■ ASSIGNMENT ■
The required result is a line count: how many lines in this data hold the word "backbone". Give only that.

Stored items:
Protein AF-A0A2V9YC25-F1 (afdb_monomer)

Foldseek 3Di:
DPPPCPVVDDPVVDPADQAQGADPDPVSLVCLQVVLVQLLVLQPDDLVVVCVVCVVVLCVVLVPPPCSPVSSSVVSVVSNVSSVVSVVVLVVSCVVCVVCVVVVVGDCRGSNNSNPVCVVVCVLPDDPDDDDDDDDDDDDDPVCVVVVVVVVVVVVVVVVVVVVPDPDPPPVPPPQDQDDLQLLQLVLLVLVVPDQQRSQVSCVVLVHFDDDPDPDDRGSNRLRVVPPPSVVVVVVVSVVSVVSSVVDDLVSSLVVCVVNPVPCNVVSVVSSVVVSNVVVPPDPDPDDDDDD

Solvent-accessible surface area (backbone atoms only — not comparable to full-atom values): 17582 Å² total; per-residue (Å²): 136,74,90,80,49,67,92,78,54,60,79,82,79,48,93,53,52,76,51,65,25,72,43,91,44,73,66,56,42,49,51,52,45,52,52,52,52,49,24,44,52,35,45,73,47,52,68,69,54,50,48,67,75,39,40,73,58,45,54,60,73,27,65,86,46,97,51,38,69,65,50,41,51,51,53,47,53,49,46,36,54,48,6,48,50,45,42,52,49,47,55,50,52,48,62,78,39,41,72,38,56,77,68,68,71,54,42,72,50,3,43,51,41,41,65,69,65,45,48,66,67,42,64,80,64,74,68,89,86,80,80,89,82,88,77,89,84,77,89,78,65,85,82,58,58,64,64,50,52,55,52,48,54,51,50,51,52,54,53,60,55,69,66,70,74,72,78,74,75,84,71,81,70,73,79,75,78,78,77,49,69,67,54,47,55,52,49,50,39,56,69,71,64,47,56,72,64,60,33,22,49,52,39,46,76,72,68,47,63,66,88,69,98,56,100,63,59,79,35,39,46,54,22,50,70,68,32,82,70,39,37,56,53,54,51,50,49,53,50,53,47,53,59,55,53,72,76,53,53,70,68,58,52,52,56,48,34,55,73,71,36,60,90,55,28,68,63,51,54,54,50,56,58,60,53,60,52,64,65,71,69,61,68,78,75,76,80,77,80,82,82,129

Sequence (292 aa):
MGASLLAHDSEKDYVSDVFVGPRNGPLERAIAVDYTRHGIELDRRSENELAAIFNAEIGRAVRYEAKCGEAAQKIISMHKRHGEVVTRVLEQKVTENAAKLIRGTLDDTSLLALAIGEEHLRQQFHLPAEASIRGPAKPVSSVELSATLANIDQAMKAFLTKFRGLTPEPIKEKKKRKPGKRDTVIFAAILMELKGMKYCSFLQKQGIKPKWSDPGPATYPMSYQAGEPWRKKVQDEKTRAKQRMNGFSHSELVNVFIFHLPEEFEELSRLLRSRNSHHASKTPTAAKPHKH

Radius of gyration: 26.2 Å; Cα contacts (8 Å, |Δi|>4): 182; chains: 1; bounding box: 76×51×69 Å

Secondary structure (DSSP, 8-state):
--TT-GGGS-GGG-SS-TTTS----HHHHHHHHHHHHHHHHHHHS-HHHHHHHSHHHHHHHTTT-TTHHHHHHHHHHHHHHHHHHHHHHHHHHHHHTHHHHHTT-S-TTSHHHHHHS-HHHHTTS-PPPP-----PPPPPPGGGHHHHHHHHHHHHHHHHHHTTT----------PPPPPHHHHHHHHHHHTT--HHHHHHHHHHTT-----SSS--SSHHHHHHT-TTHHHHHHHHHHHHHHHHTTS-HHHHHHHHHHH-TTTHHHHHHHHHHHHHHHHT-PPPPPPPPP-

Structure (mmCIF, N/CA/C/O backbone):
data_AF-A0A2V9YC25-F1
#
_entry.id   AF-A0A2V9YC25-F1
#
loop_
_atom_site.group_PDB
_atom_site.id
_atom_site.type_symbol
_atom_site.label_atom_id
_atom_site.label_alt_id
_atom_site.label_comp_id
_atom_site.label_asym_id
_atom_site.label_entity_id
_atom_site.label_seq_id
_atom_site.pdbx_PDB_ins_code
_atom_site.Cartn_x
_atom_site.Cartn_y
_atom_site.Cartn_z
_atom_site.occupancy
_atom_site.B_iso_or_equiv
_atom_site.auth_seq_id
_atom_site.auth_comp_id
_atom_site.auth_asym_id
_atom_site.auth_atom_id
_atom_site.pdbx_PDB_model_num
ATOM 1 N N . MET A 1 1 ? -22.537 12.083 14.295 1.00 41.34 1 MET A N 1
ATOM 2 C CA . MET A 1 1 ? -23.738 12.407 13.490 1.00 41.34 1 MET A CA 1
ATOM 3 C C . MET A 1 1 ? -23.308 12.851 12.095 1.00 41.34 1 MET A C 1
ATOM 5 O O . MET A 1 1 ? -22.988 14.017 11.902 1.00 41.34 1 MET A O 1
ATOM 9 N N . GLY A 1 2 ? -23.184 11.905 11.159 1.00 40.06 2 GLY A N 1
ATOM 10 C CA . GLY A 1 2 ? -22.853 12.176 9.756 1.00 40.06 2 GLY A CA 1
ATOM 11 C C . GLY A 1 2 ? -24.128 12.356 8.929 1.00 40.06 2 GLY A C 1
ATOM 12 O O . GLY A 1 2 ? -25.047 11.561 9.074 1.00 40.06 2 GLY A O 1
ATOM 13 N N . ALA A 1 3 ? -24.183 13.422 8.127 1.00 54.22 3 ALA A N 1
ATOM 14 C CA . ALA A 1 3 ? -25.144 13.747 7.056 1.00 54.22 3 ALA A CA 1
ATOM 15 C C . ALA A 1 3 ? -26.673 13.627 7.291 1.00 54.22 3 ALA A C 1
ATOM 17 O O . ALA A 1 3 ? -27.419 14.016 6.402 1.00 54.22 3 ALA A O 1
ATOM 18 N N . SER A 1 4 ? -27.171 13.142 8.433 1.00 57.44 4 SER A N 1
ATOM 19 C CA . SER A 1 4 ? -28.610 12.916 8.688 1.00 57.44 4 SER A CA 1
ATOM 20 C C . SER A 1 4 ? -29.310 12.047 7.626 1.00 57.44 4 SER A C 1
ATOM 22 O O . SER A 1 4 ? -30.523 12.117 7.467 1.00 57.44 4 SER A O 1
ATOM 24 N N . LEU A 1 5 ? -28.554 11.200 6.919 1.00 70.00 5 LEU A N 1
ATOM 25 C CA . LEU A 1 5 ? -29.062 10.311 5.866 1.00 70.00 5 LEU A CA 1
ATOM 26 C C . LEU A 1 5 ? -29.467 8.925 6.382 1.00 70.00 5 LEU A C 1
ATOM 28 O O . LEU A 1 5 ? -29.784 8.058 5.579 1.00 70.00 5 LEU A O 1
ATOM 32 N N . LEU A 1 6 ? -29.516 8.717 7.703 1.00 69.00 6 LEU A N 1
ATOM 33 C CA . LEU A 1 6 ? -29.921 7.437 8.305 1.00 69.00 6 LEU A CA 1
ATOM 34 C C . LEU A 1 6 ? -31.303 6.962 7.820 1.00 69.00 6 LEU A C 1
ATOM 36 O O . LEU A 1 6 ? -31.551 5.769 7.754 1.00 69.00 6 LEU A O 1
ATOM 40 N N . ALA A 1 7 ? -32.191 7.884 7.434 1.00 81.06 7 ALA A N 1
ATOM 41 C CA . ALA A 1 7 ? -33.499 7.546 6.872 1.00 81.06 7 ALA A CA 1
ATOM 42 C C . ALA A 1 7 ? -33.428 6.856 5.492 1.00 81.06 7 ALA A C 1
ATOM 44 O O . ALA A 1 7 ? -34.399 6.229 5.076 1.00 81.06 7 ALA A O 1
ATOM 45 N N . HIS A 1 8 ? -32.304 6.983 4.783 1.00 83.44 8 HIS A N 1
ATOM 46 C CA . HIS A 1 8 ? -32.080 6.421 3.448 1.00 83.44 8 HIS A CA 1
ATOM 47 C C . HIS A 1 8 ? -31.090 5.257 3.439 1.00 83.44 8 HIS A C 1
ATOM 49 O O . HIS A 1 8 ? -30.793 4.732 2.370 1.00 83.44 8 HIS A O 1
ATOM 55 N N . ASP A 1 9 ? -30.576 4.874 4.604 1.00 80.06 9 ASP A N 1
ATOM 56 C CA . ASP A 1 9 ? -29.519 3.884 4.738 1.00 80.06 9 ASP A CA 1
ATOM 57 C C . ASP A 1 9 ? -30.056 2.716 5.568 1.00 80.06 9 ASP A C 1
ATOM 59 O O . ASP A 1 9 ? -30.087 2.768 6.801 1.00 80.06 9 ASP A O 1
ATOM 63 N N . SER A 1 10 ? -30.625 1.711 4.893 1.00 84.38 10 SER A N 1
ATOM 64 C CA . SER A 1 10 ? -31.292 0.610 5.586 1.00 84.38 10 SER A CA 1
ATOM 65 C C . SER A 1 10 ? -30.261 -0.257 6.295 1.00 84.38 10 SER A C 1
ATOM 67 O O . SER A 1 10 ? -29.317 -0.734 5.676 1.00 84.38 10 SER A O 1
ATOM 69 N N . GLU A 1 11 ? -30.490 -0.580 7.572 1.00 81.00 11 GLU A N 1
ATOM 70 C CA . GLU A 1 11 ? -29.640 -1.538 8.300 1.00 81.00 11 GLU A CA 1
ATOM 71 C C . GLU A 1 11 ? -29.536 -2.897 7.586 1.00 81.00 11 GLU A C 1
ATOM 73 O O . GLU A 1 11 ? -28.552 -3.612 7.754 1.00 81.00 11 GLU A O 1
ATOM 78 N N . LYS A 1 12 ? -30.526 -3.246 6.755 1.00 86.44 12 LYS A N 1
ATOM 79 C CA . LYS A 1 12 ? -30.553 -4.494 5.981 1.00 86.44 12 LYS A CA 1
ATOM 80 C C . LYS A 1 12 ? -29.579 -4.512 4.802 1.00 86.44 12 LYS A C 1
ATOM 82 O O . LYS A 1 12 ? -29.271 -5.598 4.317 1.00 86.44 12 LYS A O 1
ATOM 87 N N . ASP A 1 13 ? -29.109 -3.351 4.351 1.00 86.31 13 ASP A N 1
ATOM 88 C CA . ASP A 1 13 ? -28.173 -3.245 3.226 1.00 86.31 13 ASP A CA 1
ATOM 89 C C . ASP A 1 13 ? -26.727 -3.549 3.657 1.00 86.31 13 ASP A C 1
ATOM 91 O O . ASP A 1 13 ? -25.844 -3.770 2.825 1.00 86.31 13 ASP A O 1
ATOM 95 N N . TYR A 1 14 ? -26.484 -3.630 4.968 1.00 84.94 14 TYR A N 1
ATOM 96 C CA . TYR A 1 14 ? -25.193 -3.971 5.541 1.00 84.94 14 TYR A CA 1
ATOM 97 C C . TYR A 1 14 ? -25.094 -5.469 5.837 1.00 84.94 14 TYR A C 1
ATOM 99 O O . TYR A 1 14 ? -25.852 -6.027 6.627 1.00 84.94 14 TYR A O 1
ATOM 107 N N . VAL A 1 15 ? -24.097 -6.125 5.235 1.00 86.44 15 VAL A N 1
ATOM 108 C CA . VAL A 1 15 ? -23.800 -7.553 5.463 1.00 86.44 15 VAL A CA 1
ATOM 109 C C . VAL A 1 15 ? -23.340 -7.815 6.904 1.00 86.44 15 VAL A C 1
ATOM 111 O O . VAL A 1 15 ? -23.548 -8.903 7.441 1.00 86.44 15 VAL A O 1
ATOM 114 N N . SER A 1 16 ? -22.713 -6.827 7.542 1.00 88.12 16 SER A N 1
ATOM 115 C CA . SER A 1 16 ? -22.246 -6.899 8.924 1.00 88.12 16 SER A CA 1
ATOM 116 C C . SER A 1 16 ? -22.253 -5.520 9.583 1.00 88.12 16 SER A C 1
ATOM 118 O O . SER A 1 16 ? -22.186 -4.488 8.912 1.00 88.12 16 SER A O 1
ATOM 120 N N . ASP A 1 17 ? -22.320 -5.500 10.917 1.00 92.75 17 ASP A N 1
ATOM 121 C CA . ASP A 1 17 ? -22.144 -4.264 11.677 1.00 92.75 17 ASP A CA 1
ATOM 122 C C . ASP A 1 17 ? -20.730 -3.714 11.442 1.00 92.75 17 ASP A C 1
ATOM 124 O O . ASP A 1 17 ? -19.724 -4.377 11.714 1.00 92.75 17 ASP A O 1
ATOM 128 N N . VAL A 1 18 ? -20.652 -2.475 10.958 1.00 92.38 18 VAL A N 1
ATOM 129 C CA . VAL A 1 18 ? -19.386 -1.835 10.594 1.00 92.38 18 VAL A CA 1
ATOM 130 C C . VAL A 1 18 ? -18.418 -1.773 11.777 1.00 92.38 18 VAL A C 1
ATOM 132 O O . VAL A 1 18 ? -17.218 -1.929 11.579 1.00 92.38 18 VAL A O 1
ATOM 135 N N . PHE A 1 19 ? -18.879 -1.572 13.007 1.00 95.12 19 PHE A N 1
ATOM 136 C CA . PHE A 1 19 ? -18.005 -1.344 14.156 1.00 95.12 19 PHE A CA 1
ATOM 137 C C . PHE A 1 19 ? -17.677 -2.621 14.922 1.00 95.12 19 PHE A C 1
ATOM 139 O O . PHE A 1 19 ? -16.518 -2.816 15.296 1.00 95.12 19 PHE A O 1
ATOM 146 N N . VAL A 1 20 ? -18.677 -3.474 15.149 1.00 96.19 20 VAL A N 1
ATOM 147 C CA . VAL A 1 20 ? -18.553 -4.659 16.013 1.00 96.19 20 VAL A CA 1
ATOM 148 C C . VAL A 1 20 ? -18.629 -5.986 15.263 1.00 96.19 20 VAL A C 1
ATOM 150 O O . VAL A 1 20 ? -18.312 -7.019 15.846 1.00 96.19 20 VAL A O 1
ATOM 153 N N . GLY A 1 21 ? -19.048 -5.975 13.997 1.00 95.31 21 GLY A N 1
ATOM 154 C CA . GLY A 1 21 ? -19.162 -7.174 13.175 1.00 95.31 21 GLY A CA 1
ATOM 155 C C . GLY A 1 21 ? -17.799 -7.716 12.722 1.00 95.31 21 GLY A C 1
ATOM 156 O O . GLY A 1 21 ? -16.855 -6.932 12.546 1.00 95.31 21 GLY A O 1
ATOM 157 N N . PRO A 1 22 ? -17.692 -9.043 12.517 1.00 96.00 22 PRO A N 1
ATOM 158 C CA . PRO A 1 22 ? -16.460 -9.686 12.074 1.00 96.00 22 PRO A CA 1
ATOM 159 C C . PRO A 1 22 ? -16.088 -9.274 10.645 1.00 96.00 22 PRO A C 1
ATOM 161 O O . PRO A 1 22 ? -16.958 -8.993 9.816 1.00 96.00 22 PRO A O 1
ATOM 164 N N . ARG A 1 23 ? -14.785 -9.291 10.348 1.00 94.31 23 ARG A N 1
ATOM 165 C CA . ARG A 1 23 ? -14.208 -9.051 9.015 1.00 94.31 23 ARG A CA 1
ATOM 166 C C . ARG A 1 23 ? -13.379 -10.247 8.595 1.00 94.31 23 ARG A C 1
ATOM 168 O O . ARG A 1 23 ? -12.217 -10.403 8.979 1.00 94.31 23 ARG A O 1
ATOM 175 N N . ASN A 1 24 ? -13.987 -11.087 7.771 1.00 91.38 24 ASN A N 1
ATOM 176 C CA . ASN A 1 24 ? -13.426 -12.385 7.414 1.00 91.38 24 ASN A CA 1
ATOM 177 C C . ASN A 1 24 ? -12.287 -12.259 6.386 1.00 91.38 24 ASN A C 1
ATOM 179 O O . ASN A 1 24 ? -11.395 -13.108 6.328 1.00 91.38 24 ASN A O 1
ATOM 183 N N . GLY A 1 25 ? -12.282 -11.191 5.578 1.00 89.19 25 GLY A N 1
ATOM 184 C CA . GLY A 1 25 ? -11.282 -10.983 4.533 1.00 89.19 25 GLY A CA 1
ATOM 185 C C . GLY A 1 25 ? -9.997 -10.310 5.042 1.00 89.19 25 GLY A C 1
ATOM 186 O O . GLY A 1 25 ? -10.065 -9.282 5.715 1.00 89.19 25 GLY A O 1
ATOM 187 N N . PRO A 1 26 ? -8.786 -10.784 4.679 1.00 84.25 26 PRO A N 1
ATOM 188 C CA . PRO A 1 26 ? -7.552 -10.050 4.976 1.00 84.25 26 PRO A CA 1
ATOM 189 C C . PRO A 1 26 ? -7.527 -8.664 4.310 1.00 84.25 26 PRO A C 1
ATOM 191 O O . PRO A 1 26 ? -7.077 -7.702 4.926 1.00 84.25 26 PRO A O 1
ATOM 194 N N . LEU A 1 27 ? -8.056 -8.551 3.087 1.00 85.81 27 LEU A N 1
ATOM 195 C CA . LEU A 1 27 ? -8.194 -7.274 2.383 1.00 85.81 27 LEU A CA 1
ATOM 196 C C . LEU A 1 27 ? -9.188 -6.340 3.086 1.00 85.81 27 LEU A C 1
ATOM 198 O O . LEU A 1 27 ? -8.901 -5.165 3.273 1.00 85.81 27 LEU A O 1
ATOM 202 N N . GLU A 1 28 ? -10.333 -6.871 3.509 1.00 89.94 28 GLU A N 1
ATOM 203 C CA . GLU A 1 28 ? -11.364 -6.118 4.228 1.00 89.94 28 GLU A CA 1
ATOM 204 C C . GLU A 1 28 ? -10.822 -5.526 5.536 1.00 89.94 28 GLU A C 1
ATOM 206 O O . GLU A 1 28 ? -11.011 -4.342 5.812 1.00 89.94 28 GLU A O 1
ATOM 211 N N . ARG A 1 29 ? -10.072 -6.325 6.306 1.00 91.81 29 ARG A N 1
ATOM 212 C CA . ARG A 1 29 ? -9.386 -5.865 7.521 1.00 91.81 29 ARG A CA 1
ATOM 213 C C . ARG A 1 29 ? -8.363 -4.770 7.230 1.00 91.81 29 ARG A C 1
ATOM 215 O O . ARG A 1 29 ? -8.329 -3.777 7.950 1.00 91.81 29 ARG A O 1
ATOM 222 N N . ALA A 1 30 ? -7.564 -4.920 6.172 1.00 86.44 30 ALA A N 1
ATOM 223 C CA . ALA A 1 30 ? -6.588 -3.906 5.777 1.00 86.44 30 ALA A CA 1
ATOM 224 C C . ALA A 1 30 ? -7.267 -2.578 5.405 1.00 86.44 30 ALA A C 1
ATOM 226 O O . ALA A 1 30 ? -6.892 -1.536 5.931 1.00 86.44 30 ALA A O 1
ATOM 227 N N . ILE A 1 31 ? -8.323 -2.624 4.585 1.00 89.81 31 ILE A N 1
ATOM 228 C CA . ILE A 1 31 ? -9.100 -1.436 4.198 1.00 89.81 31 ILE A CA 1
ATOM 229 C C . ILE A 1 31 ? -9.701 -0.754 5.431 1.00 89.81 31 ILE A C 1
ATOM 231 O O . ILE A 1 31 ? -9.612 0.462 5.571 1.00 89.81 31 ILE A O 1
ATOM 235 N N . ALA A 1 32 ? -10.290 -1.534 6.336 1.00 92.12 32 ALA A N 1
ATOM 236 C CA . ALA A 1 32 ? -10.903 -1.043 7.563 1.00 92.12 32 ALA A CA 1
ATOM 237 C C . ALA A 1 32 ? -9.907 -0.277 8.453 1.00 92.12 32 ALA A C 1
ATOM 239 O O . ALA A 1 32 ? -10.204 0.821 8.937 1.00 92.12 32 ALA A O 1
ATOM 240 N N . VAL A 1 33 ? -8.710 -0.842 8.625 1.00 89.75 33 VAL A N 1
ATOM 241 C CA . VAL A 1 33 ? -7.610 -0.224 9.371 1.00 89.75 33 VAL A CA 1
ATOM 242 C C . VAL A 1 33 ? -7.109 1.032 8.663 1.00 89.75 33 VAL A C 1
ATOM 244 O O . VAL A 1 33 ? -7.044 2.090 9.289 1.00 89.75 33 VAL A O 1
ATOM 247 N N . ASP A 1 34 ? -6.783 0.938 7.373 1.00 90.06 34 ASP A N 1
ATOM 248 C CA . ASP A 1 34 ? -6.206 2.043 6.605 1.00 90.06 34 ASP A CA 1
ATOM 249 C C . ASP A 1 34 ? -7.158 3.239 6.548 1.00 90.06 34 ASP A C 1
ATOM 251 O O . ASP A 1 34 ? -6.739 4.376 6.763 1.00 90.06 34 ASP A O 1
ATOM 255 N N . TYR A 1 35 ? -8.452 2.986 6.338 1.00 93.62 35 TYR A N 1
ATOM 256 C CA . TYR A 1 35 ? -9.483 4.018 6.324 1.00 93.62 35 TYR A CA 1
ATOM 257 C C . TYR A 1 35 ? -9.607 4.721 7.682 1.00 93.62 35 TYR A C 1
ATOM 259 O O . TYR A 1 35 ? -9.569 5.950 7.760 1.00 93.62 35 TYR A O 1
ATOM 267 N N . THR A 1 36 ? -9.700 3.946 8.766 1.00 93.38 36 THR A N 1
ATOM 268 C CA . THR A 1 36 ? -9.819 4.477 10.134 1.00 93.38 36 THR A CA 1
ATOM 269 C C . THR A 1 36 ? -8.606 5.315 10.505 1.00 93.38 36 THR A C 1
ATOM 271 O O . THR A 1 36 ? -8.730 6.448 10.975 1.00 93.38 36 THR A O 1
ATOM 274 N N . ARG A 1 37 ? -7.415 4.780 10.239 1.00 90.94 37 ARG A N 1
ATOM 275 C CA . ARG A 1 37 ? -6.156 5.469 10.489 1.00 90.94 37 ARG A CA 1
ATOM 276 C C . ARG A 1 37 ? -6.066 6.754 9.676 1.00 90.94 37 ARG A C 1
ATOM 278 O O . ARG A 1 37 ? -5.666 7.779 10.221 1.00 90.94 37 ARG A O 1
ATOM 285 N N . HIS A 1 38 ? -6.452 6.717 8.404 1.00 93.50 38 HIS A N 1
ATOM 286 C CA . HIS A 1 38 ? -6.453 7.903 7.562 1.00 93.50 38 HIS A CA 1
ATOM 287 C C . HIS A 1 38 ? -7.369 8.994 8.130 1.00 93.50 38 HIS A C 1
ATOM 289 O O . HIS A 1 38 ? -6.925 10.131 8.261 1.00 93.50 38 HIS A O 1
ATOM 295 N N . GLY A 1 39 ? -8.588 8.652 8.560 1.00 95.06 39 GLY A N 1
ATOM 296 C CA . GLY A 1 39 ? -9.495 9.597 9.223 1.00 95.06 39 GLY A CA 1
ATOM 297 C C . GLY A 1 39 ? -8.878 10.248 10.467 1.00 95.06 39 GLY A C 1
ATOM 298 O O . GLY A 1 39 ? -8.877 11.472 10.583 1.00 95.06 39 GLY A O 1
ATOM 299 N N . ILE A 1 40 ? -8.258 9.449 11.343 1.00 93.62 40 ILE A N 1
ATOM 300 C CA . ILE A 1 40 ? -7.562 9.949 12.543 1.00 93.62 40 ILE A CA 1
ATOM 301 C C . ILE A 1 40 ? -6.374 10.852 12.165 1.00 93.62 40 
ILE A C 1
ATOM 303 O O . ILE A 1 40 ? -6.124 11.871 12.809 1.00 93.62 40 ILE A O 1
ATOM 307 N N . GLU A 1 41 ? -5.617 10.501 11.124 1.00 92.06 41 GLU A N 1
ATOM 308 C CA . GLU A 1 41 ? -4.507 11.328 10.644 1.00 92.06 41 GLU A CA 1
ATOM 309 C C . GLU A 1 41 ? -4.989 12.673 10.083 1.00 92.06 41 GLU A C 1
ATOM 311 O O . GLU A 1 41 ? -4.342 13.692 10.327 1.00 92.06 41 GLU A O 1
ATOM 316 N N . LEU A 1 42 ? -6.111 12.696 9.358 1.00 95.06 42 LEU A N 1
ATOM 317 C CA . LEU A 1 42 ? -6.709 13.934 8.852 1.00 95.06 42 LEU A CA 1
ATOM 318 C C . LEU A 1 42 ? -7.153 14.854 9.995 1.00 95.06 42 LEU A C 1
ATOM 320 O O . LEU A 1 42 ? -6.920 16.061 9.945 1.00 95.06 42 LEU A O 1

■ ANSWER AREA ■
2